ABOUT THIS EXERCISE = Your answer should be only the lines below from the one with "ATOM 154 N N" to the one with "ATOM 185 C C", repeated exactly, ends included.

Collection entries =
• • • • • • •

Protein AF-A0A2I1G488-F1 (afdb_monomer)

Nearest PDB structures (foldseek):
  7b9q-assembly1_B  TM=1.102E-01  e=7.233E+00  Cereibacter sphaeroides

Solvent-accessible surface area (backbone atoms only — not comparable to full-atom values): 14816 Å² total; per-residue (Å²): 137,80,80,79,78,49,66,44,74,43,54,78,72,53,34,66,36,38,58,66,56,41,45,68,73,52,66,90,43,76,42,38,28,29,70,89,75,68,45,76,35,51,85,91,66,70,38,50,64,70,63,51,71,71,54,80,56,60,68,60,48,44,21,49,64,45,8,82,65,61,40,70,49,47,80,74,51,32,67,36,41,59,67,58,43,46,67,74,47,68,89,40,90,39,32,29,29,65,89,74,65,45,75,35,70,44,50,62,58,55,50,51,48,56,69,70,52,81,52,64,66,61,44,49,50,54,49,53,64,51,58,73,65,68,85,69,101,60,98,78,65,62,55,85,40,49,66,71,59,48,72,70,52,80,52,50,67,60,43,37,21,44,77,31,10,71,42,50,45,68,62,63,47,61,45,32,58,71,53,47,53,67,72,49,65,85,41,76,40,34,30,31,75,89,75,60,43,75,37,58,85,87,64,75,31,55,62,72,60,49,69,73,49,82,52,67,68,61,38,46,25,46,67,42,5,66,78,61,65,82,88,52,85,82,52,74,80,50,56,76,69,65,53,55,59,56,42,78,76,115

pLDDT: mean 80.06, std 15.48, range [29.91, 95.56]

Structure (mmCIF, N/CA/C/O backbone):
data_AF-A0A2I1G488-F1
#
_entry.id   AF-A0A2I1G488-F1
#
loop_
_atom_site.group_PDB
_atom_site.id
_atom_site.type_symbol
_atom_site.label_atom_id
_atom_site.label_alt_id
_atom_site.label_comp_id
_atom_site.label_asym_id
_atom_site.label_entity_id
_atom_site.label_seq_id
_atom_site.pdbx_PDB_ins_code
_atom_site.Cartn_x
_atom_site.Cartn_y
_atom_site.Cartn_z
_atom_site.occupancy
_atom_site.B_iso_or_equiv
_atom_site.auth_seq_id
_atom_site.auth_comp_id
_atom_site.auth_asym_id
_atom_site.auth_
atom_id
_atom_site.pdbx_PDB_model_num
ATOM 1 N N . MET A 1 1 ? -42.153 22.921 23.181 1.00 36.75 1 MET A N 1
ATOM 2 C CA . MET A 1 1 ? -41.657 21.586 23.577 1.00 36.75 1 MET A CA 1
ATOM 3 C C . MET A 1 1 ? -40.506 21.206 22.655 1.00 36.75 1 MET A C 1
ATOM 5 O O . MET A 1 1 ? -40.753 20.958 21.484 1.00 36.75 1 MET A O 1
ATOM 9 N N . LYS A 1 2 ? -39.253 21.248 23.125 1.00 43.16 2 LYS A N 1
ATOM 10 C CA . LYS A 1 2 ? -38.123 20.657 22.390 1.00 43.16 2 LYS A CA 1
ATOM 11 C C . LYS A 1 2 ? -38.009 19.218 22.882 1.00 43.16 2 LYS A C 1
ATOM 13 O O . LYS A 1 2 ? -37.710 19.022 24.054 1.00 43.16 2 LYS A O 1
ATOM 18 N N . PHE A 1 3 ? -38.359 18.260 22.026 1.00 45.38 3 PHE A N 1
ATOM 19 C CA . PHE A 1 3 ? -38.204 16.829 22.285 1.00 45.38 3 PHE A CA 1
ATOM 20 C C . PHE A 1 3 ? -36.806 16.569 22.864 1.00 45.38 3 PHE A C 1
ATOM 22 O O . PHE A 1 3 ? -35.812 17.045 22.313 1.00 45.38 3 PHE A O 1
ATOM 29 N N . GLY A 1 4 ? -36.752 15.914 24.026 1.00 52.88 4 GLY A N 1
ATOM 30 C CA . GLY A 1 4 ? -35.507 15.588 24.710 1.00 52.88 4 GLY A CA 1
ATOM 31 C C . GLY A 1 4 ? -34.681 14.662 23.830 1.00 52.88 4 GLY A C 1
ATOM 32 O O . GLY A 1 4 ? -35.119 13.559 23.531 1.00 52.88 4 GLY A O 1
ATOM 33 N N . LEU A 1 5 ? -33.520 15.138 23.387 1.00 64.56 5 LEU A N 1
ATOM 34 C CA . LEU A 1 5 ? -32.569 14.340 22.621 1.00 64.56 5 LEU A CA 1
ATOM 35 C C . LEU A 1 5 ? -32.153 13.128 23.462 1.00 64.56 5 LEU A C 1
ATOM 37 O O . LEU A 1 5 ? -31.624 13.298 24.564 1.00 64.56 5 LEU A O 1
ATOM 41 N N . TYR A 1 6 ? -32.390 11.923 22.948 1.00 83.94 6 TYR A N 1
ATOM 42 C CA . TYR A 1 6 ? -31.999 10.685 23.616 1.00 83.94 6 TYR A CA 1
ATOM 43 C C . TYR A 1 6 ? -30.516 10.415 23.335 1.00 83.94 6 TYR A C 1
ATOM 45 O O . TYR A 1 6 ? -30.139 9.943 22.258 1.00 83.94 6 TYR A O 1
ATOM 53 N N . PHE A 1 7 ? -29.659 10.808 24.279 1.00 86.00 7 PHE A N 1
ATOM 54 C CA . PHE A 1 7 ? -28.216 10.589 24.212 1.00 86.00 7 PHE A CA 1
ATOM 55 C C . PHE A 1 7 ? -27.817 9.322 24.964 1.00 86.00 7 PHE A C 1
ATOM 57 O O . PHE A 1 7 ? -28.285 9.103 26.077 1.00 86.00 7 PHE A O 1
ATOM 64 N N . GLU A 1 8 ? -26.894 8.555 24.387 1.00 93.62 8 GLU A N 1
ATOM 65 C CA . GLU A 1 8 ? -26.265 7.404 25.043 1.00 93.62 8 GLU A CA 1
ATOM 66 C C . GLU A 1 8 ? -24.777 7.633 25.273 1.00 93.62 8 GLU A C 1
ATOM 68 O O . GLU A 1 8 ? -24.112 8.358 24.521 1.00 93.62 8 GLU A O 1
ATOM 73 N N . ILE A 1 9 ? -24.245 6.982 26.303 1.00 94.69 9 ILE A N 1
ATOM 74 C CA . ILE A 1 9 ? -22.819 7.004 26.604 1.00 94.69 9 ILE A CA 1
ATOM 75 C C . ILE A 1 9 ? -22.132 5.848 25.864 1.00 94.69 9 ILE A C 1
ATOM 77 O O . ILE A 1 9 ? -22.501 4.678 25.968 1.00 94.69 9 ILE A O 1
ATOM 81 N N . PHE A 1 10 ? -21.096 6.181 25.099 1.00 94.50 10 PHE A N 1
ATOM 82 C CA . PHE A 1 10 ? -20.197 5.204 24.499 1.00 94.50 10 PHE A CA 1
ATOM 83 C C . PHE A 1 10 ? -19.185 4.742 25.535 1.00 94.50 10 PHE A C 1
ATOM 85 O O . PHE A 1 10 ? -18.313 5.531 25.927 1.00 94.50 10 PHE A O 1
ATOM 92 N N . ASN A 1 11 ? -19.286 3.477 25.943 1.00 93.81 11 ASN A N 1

• • • • • • •

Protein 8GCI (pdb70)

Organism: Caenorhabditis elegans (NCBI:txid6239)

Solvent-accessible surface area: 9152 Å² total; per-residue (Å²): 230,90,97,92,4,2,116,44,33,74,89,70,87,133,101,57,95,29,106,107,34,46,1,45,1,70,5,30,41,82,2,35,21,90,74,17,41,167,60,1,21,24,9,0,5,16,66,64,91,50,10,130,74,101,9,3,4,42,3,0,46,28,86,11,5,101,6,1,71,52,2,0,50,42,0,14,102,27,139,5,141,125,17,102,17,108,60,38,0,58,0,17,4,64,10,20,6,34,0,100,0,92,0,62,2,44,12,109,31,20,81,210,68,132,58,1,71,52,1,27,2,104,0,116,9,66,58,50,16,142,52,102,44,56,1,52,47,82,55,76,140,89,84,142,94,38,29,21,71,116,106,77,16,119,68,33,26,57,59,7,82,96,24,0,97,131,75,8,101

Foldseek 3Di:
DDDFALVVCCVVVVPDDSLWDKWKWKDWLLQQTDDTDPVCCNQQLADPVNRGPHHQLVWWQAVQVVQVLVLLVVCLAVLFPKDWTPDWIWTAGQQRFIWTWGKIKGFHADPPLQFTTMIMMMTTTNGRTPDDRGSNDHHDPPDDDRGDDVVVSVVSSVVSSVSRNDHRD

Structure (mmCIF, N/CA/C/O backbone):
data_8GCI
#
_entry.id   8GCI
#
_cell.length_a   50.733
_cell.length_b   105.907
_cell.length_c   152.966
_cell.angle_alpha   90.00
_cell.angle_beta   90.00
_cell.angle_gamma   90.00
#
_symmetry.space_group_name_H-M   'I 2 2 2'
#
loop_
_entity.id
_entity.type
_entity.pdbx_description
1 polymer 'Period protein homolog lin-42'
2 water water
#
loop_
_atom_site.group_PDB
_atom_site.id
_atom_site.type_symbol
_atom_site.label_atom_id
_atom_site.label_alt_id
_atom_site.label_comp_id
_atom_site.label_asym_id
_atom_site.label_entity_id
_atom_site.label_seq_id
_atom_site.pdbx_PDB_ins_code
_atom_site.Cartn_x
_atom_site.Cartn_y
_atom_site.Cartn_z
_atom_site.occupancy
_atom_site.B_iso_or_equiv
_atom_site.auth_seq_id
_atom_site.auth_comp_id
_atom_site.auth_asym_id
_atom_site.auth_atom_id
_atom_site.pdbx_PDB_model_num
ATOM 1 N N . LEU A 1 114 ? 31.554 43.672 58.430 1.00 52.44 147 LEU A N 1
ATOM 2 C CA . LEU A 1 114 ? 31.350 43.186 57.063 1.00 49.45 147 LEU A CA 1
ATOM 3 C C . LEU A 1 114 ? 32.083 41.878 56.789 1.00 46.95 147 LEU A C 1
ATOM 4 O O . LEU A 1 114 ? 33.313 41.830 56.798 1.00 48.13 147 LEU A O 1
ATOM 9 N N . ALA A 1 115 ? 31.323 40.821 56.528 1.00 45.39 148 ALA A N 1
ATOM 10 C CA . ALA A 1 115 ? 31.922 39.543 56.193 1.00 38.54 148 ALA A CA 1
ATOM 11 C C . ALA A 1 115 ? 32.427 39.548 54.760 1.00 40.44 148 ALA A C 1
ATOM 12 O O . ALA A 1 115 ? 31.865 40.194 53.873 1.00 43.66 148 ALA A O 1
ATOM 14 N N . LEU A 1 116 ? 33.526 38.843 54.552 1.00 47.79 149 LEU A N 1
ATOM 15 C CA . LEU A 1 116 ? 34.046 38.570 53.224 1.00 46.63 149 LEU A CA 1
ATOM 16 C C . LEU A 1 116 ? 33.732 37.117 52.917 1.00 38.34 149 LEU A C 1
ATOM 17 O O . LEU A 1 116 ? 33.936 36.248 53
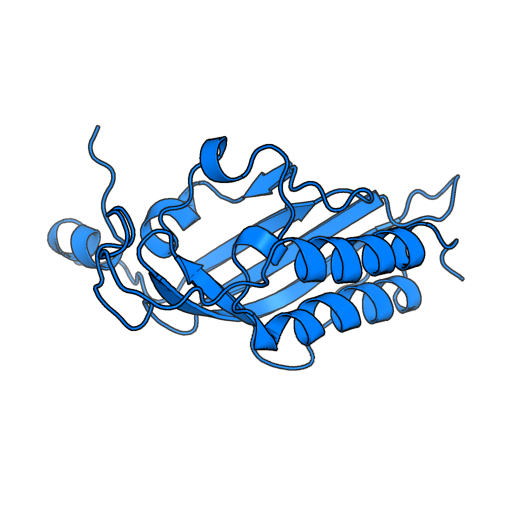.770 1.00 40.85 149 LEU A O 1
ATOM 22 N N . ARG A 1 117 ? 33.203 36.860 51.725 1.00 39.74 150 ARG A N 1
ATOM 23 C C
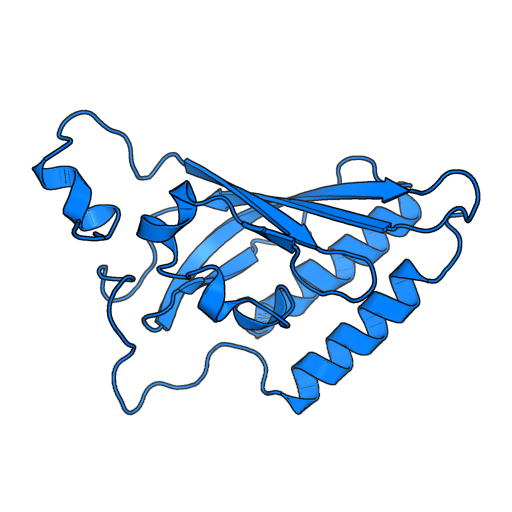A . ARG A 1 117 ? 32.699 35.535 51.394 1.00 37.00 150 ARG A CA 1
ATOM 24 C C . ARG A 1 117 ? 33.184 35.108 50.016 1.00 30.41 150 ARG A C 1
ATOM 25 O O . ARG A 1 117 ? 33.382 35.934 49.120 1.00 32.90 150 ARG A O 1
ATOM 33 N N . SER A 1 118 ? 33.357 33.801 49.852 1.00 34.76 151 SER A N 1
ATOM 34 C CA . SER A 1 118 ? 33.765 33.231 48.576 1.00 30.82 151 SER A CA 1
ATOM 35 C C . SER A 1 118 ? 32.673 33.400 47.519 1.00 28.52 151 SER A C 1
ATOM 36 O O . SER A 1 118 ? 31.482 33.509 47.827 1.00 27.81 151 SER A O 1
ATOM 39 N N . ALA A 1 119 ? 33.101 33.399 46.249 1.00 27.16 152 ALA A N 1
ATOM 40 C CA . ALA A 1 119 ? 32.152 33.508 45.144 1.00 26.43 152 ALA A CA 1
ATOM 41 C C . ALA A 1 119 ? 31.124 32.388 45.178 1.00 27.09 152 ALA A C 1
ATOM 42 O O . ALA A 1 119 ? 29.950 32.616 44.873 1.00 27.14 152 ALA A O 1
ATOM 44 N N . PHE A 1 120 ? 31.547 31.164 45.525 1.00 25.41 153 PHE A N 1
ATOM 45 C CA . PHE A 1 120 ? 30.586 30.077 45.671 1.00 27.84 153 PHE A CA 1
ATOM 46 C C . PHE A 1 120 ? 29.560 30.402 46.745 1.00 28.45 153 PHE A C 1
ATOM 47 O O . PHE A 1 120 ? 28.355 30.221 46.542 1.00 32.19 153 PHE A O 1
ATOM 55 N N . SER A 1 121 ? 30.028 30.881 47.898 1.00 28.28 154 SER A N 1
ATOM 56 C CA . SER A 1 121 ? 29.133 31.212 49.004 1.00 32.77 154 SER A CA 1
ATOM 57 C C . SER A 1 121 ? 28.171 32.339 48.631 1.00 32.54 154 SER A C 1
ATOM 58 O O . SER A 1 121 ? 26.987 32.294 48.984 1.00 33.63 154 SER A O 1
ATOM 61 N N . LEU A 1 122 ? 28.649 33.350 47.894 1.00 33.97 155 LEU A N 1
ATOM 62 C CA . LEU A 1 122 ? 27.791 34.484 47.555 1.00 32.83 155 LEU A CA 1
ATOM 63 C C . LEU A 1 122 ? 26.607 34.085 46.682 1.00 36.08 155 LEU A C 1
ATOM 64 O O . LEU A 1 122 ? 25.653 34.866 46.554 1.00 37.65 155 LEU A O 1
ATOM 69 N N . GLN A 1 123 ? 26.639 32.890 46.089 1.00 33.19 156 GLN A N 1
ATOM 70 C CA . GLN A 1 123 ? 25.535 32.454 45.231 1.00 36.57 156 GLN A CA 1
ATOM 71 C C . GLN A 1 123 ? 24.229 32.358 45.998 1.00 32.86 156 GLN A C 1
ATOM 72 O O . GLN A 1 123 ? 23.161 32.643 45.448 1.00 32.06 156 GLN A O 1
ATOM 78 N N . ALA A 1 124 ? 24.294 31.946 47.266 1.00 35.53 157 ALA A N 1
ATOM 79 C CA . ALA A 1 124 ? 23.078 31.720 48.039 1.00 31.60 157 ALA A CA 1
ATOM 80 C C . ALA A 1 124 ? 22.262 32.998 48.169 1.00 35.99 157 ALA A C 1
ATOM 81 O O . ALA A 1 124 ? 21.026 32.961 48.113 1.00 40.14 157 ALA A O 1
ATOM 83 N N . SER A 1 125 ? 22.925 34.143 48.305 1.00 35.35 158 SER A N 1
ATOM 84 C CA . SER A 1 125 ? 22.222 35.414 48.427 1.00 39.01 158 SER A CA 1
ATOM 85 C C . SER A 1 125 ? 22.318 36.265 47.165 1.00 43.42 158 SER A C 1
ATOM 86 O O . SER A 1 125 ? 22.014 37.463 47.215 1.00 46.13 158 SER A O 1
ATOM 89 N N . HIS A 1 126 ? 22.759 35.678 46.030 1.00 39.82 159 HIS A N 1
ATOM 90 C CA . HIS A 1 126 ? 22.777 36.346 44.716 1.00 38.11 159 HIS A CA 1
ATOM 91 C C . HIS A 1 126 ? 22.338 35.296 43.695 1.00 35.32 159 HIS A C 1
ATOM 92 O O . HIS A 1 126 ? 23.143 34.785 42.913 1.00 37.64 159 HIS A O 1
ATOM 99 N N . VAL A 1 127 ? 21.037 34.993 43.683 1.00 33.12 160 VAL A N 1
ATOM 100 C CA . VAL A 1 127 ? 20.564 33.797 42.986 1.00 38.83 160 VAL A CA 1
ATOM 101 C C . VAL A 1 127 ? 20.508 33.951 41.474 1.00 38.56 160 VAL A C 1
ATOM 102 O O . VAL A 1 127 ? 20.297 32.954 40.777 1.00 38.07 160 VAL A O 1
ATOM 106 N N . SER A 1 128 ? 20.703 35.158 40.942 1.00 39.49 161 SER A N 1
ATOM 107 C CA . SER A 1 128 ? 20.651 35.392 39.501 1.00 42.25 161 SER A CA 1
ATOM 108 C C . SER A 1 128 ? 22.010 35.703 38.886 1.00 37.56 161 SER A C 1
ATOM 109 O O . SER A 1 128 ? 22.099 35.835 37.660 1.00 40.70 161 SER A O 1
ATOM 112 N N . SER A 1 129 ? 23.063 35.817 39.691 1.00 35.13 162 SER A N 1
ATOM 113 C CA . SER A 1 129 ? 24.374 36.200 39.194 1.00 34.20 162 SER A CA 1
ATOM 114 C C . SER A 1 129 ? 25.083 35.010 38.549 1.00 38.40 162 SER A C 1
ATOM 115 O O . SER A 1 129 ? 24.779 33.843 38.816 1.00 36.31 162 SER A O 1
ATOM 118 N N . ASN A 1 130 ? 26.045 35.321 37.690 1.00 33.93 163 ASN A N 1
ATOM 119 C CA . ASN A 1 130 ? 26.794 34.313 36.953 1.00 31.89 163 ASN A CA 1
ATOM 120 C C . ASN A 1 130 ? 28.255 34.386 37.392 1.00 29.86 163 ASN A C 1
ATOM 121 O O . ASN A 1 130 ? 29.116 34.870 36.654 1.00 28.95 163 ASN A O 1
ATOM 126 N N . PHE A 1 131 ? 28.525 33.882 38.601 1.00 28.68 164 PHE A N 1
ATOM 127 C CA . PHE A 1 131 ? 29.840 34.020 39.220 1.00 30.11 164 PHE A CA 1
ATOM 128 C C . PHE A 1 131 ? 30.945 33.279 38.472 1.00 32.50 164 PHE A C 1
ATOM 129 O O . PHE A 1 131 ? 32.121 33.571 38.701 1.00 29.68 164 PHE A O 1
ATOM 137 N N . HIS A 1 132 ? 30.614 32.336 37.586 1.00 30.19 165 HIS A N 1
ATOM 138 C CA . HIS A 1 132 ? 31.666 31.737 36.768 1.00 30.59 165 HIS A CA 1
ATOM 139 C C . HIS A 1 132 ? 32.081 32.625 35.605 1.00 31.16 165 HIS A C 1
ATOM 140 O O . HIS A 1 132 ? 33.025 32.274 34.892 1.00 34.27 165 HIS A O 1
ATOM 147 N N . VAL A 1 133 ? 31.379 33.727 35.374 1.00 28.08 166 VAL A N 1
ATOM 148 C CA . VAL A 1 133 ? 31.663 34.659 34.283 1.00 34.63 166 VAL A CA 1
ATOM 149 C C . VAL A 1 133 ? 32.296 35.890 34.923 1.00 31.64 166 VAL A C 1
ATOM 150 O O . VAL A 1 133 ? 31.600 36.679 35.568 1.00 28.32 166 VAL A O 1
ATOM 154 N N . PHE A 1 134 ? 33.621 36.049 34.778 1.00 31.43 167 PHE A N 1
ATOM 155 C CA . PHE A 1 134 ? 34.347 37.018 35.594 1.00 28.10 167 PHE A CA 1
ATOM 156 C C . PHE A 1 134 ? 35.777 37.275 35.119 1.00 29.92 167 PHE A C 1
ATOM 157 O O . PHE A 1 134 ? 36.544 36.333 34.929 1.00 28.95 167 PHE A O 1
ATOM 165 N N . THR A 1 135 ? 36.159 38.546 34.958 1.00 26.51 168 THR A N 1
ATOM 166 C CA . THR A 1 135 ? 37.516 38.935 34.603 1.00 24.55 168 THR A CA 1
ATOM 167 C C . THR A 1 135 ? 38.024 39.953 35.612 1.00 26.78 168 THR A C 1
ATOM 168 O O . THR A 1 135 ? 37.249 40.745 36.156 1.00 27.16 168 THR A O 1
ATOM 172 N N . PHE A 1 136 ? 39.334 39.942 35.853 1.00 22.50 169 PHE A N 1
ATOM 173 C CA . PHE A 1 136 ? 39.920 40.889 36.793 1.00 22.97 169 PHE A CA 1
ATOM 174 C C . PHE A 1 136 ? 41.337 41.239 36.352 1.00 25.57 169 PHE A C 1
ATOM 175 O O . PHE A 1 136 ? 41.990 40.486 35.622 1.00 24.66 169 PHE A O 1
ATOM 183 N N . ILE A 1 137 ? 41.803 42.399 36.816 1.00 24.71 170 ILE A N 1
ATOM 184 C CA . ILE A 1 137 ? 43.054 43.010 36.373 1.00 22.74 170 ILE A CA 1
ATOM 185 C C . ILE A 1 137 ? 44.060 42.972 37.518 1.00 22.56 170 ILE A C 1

• • • • • • •

TASK OUTPUT =
ATOM 154 N N . PHE A 1 134 ? 33.621 36.049 34.778 1.00 31.43 167 PHE A N 1
ATOM 155 C CA . PHE A 1 134 ? 34.347 37.018 35.594 1.00 28.10 167 PHE A CA 1
ATOM 156 C C . PHE A 1 134 ? 35.777 37.275 35.119 1.00 29.92 167 PHE A C 1
ATOM 157 O O . PHE A 1 134 ? 36.544 36.333 34.929 1.00 28.95 167 PHE A O 1
ATOM 165 N N . THR A 1 135 ? 36.159 38.546 34.958 1.00 26.51 168 THR A N 1
ATOM 166 C CA . THR A 1 135 ? 37.516 38.935 34.603 1.00 24.55 168 THR A CA 1
ATOM 167 C C . THR A 1 135 ? 38.024 39.953 35.612 1.00 26.78 168 THR A C 1
ATOM 168 O O . THR A 1 135 ? 37.249 40.745 36.156 1.00 27.16 168 THR A O 1
ATOM 172 N N . PHE A 1 136 ? 39.334 39.942 35.853 1.00 22.50 169 PHE A N 1
ATOM 173 C CA . PHE A 1 136 ? 39.920 40.889 36.793 1.00 22.97 169 PHE A CA 1
ATOM 174 C C . PHE A 1 136 ? 41.337 41.239 36.352 1.00 25.57 169 PHE A C 1
ATOM 175 O O . PHE A 1 136 ? 41.990 40.486 35.622 1.00 24.66 169 PHE A O 1
ATOM 183 N N . ILE A 1 137 ? 41.803 42.399 36.816 1.00 24.71 170 ILE A N 1
ATOM 184 C CA . ILE A 1 137 ? 43.054 43.010 36.373 1.00 22.74 170 ILE A CA 1
ATOM 185 C C . ILE A 1 137 ? 44.060 42.972 37.518 1.00 22.56 170 ILE A C 1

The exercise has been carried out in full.